Here, the amendment impacts the statute of limitations, to the extent the limitations period is not revived when an action is discontinued. If applied herein, Plaintiff would wrongfully be divested of its right of action which this Court recognized in accord with the precedent established in Freedom Mtge. Corp. v Engel, supra., i.e., that the discontinuance of the action in 2018 revoked the election to accelerate the loan for limitations purposes. Accordingly, retroactive application of the amendment is not permitted (see Jacobus v. Colgate, 217 NY 235, 240 [1916] (Cardozo, J.), where the Court reasoned,
"The general rule is that statutes are to be construed as prospective only. It takes a clear expression of the legislative purpose to justify a retroactive application. Changes of procedure, i. e., of the form of remedies, are said to constitute an exception, but that exception does not reach a case where before the statute there was no remedy whatever. To supply a remedy where previously there was none of any kind, is to create a right of action".)(See also, Berkovitz v. Arbib & Houlberg, Inc., 230 NY 261 [1921], where the Court (Cardozo, J.) held, "We are not to presume a willingness that rights already accrued through actions lawfully initiated are to be divested or impaired"; c.f. Pataki v. Kiseda, 80 A.D.2d 100, 102 [2d Dept. 1991]).

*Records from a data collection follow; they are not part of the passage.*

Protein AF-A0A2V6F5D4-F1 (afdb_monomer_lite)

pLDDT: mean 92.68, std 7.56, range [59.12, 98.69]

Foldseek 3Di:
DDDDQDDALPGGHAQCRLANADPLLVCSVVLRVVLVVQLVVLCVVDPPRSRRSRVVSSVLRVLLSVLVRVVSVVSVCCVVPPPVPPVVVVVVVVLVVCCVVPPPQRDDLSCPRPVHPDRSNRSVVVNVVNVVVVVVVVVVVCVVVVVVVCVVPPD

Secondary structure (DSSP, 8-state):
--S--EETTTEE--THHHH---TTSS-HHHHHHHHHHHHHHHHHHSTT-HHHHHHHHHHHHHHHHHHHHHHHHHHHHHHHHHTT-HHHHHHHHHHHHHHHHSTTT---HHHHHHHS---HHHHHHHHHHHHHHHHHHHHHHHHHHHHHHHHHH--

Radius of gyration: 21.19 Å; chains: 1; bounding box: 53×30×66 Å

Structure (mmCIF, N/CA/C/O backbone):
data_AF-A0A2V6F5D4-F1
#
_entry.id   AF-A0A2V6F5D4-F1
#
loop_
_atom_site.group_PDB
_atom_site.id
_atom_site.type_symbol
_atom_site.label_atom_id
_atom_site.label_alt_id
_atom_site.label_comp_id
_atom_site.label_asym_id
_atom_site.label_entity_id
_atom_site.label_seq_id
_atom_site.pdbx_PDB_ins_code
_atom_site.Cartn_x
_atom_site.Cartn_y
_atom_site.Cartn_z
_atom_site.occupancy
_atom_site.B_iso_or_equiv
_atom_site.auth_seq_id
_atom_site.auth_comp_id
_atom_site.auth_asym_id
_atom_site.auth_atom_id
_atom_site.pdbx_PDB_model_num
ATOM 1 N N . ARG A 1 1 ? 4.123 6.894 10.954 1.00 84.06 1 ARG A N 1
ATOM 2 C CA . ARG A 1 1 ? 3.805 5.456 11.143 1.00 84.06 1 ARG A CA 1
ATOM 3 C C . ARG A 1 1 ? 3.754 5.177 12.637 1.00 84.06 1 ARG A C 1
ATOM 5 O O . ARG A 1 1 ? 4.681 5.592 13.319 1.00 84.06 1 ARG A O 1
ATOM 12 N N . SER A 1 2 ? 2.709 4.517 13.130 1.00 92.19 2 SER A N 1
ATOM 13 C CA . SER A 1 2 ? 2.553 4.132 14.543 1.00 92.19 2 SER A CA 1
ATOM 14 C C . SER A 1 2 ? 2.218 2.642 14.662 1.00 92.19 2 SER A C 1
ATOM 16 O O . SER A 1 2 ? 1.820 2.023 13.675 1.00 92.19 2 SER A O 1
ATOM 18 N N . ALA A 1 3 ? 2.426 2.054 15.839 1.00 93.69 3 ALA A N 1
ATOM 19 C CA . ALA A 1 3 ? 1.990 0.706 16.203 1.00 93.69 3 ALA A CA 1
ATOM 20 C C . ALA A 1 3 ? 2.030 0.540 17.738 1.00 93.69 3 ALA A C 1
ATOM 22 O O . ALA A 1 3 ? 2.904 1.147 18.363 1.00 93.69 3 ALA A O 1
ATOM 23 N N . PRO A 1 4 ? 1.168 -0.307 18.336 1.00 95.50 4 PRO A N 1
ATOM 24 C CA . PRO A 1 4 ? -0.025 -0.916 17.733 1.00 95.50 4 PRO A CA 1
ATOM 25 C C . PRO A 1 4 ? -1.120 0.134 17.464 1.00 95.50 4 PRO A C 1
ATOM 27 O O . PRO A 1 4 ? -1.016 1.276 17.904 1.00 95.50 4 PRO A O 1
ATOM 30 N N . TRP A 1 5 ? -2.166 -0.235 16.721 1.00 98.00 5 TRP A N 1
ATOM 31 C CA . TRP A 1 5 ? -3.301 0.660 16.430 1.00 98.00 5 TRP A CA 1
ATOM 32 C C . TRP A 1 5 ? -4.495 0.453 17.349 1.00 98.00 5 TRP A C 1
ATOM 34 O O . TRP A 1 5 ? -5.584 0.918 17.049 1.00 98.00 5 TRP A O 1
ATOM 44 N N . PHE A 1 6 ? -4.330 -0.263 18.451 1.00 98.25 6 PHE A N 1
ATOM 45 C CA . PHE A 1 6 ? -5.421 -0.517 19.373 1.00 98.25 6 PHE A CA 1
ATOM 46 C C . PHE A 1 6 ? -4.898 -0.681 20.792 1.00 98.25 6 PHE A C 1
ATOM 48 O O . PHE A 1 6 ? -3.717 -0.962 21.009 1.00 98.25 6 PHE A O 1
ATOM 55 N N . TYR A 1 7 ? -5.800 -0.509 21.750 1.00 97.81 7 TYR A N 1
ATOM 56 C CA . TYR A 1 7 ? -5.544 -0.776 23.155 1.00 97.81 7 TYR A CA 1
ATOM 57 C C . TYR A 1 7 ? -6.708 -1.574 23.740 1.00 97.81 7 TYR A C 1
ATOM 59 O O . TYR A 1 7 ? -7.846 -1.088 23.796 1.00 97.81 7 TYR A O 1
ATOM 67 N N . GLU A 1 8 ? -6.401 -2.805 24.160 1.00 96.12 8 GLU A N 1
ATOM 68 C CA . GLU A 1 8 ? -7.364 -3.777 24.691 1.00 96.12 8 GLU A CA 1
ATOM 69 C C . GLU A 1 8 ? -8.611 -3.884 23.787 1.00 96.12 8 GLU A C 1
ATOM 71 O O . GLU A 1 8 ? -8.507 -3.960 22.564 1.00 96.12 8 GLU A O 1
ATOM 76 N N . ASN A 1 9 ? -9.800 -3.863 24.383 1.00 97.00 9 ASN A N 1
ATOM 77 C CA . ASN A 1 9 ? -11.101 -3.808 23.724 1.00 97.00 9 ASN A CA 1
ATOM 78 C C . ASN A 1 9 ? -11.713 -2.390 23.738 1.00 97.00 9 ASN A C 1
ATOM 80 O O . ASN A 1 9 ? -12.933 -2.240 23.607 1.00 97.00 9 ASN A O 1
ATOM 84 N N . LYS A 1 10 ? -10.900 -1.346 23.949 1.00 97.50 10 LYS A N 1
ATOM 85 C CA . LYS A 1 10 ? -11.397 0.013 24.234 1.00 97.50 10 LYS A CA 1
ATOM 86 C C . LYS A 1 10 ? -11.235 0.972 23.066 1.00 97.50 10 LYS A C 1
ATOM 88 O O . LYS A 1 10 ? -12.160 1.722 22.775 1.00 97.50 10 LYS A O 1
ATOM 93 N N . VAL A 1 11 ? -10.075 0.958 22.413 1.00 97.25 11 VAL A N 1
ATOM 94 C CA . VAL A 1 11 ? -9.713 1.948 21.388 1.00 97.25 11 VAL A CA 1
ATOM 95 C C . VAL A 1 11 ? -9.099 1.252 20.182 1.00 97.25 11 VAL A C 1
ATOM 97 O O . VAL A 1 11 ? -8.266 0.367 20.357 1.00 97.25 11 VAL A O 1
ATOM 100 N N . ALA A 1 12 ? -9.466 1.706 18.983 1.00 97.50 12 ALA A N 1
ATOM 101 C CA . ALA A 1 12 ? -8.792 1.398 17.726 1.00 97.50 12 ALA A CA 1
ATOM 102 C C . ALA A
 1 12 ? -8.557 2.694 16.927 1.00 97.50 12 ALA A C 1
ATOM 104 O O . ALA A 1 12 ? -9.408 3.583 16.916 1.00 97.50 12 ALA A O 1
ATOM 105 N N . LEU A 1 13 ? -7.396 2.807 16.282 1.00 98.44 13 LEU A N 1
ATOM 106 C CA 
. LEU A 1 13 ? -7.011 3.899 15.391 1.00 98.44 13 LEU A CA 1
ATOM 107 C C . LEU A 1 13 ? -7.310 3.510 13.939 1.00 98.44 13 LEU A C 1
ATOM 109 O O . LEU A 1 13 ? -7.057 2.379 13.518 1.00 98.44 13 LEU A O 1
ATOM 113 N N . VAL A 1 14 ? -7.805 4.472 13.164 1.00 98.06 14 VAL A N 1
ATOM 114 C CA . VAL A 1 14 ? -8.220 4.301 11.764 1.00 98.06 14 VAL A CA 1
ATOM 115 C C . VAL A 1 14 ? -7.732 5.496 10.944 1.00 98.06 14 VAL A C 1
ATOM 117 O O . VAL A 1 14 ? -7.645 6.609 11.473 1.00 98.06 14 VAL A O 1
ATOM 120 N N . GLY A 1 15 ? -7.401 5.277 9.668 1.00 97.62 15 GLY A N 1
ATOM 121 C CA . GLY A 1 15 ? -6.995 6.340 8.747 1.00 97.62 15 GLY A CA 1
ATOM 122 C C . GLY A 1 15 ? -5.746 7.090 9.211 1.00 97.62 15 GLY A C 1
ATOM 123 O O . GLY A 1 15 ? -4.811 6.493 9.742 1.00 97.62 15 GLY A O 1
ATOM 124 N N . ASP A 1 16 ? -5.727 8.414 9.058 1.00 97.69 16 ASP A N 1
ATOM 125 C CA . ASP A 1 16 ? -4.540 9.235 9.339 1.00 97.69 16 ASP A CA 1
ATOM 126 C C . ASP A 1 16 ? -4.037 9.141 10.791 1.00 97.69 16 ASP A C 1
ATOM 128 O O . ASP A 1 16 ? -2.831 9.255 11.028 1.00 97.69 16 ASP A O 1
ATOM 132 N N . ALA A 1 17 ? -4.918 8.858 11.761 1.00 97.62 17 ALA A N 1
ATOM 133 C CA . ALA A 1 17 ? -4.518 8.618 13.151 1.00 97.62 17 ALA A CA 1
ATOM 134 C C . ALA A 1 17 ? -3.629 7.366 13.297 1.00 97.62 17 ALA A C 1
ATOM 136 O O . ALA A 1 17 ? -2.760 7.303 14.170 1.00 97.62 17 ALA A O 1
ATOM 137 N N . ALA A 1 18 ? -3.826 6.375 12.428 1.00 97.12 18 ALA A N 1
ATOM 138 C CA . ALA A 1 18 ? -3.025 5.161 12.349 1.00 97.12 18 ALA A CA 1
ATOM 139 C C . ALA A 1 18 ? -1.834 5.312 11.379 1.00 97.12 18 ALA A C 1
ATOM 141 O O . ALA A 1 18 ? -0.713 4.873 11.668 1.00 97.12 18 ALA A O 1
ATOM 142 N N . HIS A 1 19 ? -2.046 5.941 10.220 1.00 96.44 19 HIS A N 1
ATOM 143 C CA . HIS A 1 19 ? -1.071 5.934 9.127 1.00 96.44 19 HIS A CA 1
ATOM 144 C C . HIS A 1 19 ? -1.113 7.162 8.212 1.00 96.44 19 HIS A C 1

In People v. Duggins, 192 A.D.3d 191, 193 [3d Dept. 2021], the Court addressed the standard for determining whether legislation should be given retroactive effect, holding,
"In determining whether a statute should be given retroactive effect," the Court of Appeals has identified two competing "axioms of statutory interpretation". On one hand, statutory "[a]mendments are presumed to have prospective application unless the Legislature's preference for retroactivity is explicitly stated or clearly indicated. On the other hand, as an exception to that general rule, "remedial legislation or statutes governing procedural matters should be applied retroactively" unless such application would "impair vested rights or bestow additional rights". Courts must attempt to discern the Legislature's intent, first by looking to the language of the statute and, if necessary, considering legislative history and other guides...") (Emphasis added)
Clearly, there is no indication that the legislative intent was to impair already vested rights. Rather, it is manifest that the Legislature was responding to, not undoing, the precedent established in Freedom Mtge. Corp. v Engel, supra. for pending or future litigation.
Since this Court determined that the amendment of CPLR 3217 (e) is not entitled to retroactive application to the facts herein, there is no need to address the remaining constitutional challenges raised by the Plaintiff (see McKinney's Statutes §150 (c)).
CONCLUSION
For the reasons more fully stated above, Defendant's motion to renew its motion for Summary Judgment to dismiss the Complaint is denied.
This memorandum constitutes the decision and order of the Court.